New to dart, take following code as example, //void function doesnt work and int/string function either returns null that is printed or value return which is automatically printed as can be seen in the output.
class Microphones{
String? name;
String? color;
int? model;
String printEverything(){
print(name);
return " ";
}
int? printint(){
print(model);
}
}
void main() {
var mic1=Microphones();
print(mic1.name);
mic1.name="Yeti";
mic1.color="black";
mic1.model=26;
print(mic1.name);
print(mic1.color);
print(mic1.model);
print(mic1.printEverything());
print(mic1.printint());
}
output:
null
Yeti
black
26
Yeti
26
null
i highly appreciate your replies/help in this regard.
All methods in Dart retuns null by default if you are not returning anything (either by having an empty return in methods specified to return void or not having any return at all in methods returning void or a nullable type like int?).
But return-type in the method signature specifies how the caller of the method should see the value. And here we have void which is described in the Dart language tour as:
A special type that indicates a value that’s never used.
https://dart.dev/guides/language/language-tour#a-basic-dart-program
So we specify void to signal to the user of our method, that the returned value should never be used. And the Dart analyzer and compiler will then try very hard to make sure you are not ending up using the returned value typed void.
Advanced section for the curious
But that does not mean it is impossible to use a returned value specified to be void by the method signature:
void someMethod() {
void someVoidVariable = 'Hey, I am a String!';
return someVoidVariable;
}
void someOtherMethod() => 'Hey, I am also a String!';
void main() {
print(someMethod() as String); // Hey, I am a String!
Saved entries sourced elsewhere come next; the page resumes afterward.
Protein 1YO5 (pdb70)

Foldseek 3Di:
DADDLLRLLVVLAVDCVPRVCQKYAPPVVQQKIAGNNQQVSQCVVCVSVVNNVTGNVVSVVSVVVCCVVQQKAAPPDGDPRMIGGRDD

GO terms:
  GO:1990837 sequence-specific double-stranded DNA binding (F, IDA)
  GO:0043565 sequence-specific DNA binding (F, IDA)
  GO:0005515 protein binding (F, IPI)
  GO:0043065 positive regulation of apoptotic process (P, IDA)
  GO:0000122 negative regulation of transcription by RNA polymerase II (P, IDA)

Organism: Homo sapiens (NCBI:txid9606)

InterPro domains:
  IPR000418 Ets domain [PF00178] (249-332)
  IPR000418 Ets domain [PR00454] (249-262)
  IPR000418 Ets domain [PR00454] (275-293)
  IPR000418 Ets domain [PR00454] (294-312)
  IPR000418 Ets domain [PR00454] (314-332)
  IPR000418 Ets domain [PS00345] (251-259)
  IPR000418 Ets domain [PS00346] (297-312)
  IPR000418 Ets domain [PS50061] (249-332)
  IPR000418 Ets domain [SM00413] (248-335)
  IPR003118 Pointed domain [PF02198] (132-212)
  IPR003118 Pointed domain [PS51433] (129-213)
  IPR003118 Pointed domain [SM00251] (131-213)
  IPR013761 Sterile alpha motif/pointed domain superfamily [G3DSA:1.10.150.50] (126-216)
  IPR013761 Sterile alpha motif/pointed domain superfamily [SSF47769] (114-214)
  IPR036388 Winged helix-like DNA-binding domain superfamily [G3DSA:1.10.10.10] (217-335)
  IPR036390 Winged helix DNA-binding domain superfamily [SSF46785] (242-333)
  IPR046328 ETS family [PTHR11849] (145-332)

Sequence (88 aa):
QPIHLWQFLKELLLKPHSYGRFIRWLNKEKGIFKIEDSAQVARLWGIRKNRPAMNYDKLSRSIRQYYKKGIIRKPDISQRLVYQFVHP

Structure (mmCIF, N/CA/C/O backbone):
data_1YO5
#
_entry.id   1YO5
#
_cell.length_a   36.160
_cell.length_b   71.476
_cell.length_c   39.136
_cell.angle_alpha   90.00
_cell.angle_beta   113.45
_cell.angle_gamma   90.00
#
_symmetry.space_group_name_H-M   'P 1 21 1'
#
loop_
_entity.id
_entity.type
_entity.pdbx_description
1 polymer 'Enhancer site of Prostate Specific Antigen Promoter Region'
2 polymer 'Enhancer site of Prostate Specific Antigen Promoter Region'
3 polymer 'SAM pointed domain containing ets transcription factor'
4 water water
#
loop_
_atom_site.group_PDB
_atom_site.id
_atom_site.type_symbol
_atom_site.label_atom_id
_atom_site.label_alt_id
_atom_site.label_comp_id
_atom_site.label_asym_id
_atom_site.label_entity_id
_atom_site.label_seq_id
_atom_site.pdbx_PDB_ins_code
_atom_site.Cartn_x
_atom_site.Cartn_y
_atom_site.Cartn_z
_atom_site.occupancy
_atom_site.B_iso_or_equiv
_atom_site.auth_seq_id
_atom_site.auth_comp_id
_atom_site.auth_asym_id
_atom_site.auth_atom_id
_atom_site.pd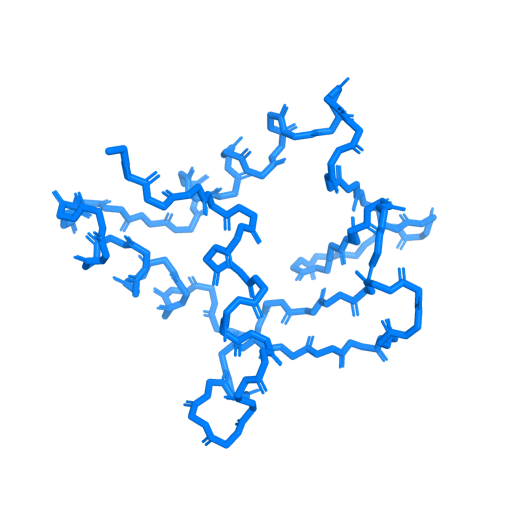bx_PDB_model_num
ATOM 528 N N . GLN C 3 9 ? 3.929 -2.820 31.885 1.00 36.24 247 GLN C N 1
ATOM 529 C CA . GLN C 3 9 ? 4.186 -2.508 30.445 1.00 35.93 247 GLN C CA 1
ATOM 530 C C . GLN C 3 9 ? 2.970 -2.829 29.566 1.00 35.39 247 GLN C C 1
ATOM 531 O O . GLN C 3 9 ? 2.487 -3.966 29.560 1.00 35.88 247 GLN C O 1
ATOM 533 N N . PRO C 3 10 ? 2.462 -1.823 28.824 1.00 34.44 248 PRO C N 1
ATOM 534 C CA . PRO C 3 10 ? 1.335 -2.050 27.914 1.00 33.19 248 PRO C CA 1
ATOM 535 C C . PRO C 3 10 ? 1.680 -3.038 26.798 1.00 31.82 248 PRO C C 1
ATOM 536 O O . PRO C 3 10 ? 2.842 -3.138 26.399 1.00 31.83 248 PRO C O 1
ATOM 540 N N . ILE C 3 11 ? 0.669 -3.758 26.311 1.00 30.28 249 ILE C N 1
ATOM 541 C CA . ILE C 3 11 ? 0.800 -4.579 25.110 1.00 28.51 249 ILE C CA 1
ATOM 542 C C . ILE C 3 11 ? 1.228 -3.683 23.944 1.00 27.47 249 ILE C C 1
ATOM 543 O O . ILE C 3 11 ? 0.805 -2.529 23.853 1.00 27.33 249 ILE C O 1
ATOM 548 N N . HIS C 3 12 ? 2.102 -4.199 23.087 1.00 25.86 250 HIS C N 1
ATOM 549 C CA . HIS C 3 12 ? 2.522 -3.460 21.907 1.00 24.52 250 HIS C CA 1
ATOM 550 C C . HIS C 3 12 ? 1.585 -3.769 20.741 1.00 23.30 250 HIS C C 1
ATOM 551 O O . HIS C 3 12 ? 0.918 -4.804 20.739 1.00 22.66 250 HIS C O 1
ATOM 558 N N . LEU C 3 13 ? 1.517 -2.860 19.773 1.00 22.09 251 LEU C N 1
ATOM 559 C CA . LEU C 3 13 ? 0.549 -2.994 18.680 1.00 21.52 251 LEU C CA 1
ATOM 560 C C . LEU C 3 13 ? 0.762 -4.279 17.871 1.00 20.87 251 LEU C C 1
ATOM 561 O O . LEU C 3 13 ? -0.201 -4.951 17.531 1.00 21.20 251 LEU C O 1
ATOM 566 N N . TRP C 3 14 ? 2.011 -4.602 17.560 1.00 20.61 252 TRP C N 1
ATOM 567 C CA . TRP C 3 14 ? 2.304 -5.812 16.781 1.00 20.77 252 TRP C CA 1
ATOM 568 C C . TRP C 3 14 ? 1.832 -7.091 17.485 1.00 20.43 252 TRP C C 1
ATOM 569 O O . TRP C 3 14 ? 1.334 -8.014 16.832 1.00 20.19 252 TRP C O 1
ATOM 580 N N . GLN C 3 15 ? 1.961 -7.112 18.810 1.00 19.92 253 GLN C N 1
ATOM 581 C CA . GLN C 3 15 ? 1.532 -8.240 19.645 1.00 19.89 253 GLN C CA 1
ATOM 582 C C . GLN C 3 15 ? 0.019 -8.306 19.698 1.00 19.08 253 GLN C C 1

print(someOtherMethod() as String); // Hey, I am also a String!
}
In the first example, we force Dart to see our String as void. That is completely fine since all types can be seen as void. We are then allowed to return this void value since someMethod() is suppose to return void.
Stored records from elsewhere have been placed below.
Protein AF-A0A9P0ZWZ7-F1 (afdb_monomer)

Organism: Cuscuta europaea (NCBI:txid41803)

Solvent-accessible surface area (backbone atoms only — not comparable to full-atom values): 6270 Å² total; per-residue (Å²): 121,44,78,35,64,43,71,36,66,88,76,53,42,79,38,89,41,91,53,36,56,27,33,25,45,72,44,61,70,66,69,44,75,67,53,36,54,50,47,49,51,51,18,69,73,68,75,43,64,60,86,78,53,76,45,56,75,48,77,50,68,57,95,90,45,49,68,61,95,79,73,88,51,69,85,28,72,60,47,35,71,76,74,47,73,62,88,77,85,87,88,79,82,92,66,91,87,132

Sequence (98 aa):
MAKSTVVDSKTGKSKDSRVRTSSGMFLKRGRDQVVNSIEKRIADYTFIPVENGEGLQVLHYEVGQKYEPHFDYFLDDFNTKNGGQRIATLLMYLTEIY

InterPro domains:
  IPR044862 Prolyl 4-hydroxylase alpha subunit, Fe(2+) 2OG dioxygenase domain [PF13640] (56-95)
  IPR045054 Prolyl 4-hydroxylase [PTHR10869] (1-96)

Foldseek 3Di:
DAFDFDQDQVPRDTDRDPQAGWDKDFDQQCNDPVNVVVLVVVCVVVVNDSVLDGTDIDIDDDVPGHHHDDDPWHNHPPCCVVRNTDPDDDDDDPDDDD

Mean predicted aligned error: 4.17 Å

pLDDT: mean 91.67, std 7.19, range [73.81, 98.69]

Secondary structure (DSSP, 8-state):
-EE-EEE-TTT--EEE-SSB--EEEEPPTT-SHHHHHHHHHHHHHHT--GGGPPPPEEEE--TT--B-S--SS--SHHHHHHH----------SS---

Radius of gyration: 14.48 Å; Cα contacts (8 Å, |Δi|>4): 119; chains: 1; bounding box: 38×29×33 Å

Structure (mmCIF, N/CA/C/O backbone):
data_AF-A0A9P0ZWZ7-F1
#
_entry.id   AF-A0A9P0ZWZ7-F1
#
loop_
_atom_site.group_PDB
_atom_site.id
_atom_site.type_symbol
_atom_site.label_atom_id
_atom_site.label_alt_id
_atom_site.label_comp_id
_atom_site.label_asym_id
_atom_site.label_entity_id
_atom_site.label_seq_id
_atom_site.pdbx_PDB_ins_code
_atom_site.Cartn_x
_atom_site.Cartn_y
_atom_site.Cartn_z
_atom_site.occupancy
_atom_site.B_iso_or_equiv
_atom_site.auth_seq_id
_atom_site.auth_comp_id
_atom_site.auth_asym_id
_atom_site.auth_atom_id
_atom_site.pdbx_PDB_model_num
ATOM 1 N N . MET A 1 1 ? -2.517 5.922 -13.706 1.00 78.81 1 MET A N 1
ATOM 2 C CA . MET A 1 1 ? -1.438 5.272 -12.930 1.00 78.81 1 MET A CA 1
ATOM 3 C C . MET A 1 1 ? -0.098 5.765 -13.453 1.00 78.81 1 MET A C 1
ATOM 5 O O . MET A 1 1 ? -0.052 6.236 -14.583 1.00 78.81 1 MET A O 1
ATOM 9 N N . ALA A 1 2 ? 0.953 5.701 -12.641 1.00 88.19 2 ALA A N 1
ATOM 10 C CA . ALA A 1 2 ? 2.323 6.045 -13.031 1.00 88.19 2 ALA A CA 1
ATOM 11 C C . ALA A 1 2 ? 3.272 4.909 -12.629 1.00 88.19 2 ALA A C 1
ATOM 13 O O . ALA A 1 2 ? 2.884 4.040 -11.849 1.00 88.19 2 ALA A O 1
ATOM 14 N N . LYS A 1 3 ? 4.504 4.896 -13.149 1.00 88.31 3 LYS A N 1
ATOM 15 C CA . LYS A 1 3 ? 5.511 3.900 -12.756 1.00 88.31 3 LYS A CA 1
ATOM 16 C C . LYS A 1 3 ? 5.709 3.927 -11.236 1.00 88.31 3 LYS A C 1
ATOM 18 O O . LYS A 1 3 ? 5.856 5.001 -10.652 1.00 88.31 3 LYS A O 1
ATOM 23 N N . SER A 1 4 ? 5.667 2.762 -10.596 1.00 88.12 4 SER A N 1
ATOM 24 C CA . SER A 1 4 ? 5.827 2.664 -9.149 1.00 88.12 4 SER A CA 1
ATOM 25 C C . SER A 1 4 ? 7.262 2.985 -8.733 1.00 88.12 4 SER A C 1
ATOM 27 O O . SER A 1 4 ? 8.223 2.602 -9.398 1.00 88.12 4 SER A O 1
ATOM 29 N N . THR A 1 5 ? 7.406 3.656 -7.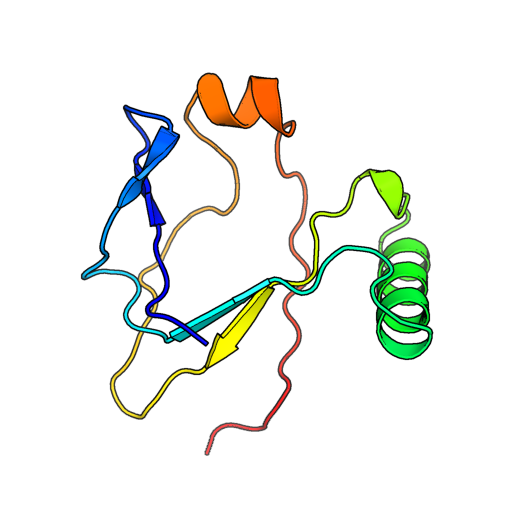595 1.00 86.75 5 THR A N 1
ATOM 30 C CA . THR A 1 5 ? 8.700 3.967 -6.984 1.00 86.75 5 THR A CA 1
ATOM 31 C C . THR A 1 5 ? 8.935 3.110 -5.741 1.00 86.75 5 THR A C 1
ATOM 33 O O . THR A 1 5 ? 8.026 2.450 -5.222 1.00 86.75 5 THR A O 1
ATOM 36 N N . VAL A 1 6 ? 10.183 3.108 -5.274 1.00 83.62 6 VAL A N 1
ATOM 37 C CA . VAL A 1 6 ? 10.574 2.571 -3.963 1.00 83.62 6 VAL A CA 1
ATOM 38 C C . VAL A 1 6 ? 11.178 3.683 -3.112 1.00 83.62 6 VAL A C 1
ATOM 40 O O . VAL A 1 6 ? 11.677 4.675 -3.651 1.00 83.62 6 VAL A O 1
ATOM 43 N N . VAL A 1 7 ? 11.124 3.515 -1.793 1.00 82.44 7 VAL A N 1
ATOM 44 C CA . VAL A 1 7 ? 11.775 4.418 -0.841 1.00 82.44 7 VAL A CA 1
ATOM 45 C C . VAL A 1 7 ? 13.256 4.062 -0.755 1.00 82.44 7 VAL A C 1
ATOM 47 O O . VAL A 1 7 ? 13.622 2.909 -0.534 1.00 82.44 7 VAL A O 1
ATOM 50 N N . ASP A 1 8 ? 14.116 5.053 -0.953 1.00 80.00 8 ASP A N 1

The reason for this forcing is that Dart would complain about (which makes sense because what we are doing is very much stupid and should never be in a real program):
void someMethod() {
return 'Hey, I am a String!';
// ERROR: A value of type 'String' can't be returned from the function
// 'someMethod' because it has a return type of 'void'.
}
Or this since we can't cast to void using as:
void someMethod() {
return 'Hey, I am a String!' as void; // ERROR: Expected a type name.
}
We are then casting that void back to a String to let Dart allow us to use the returned value in print() (since Dart otherwise would prevent us from trying to use the void typed value).
In the second example, I show the one of the reasons for why things are working like they does. In Dart, we can write these two method which are going to do the exact same (note I changed the return type to String for this example):
String someOtherMethod() {
return 'Hey, I am also a String!';
}
String someOtherMethod() => 'Hey, I am also a String!';
So the second way is a shorthand for if we just want to execute a single statement and return its value.
But what about:
void someOtherMethod() => 'Hey, I am also a String!';
If we followed the traditional rules, this would not be allowed since we cannot return a String since we have typed void. But sometimes, we also want to use this simple syntax to just execute a method and don't want to care about what that method would end up returning.
E.g. this:
final someList = <String>[];
void removeStringFromList(String string) => someList.remove(string);
Where the remove method on List is actually returning a bool which indicate if the element was inside the list.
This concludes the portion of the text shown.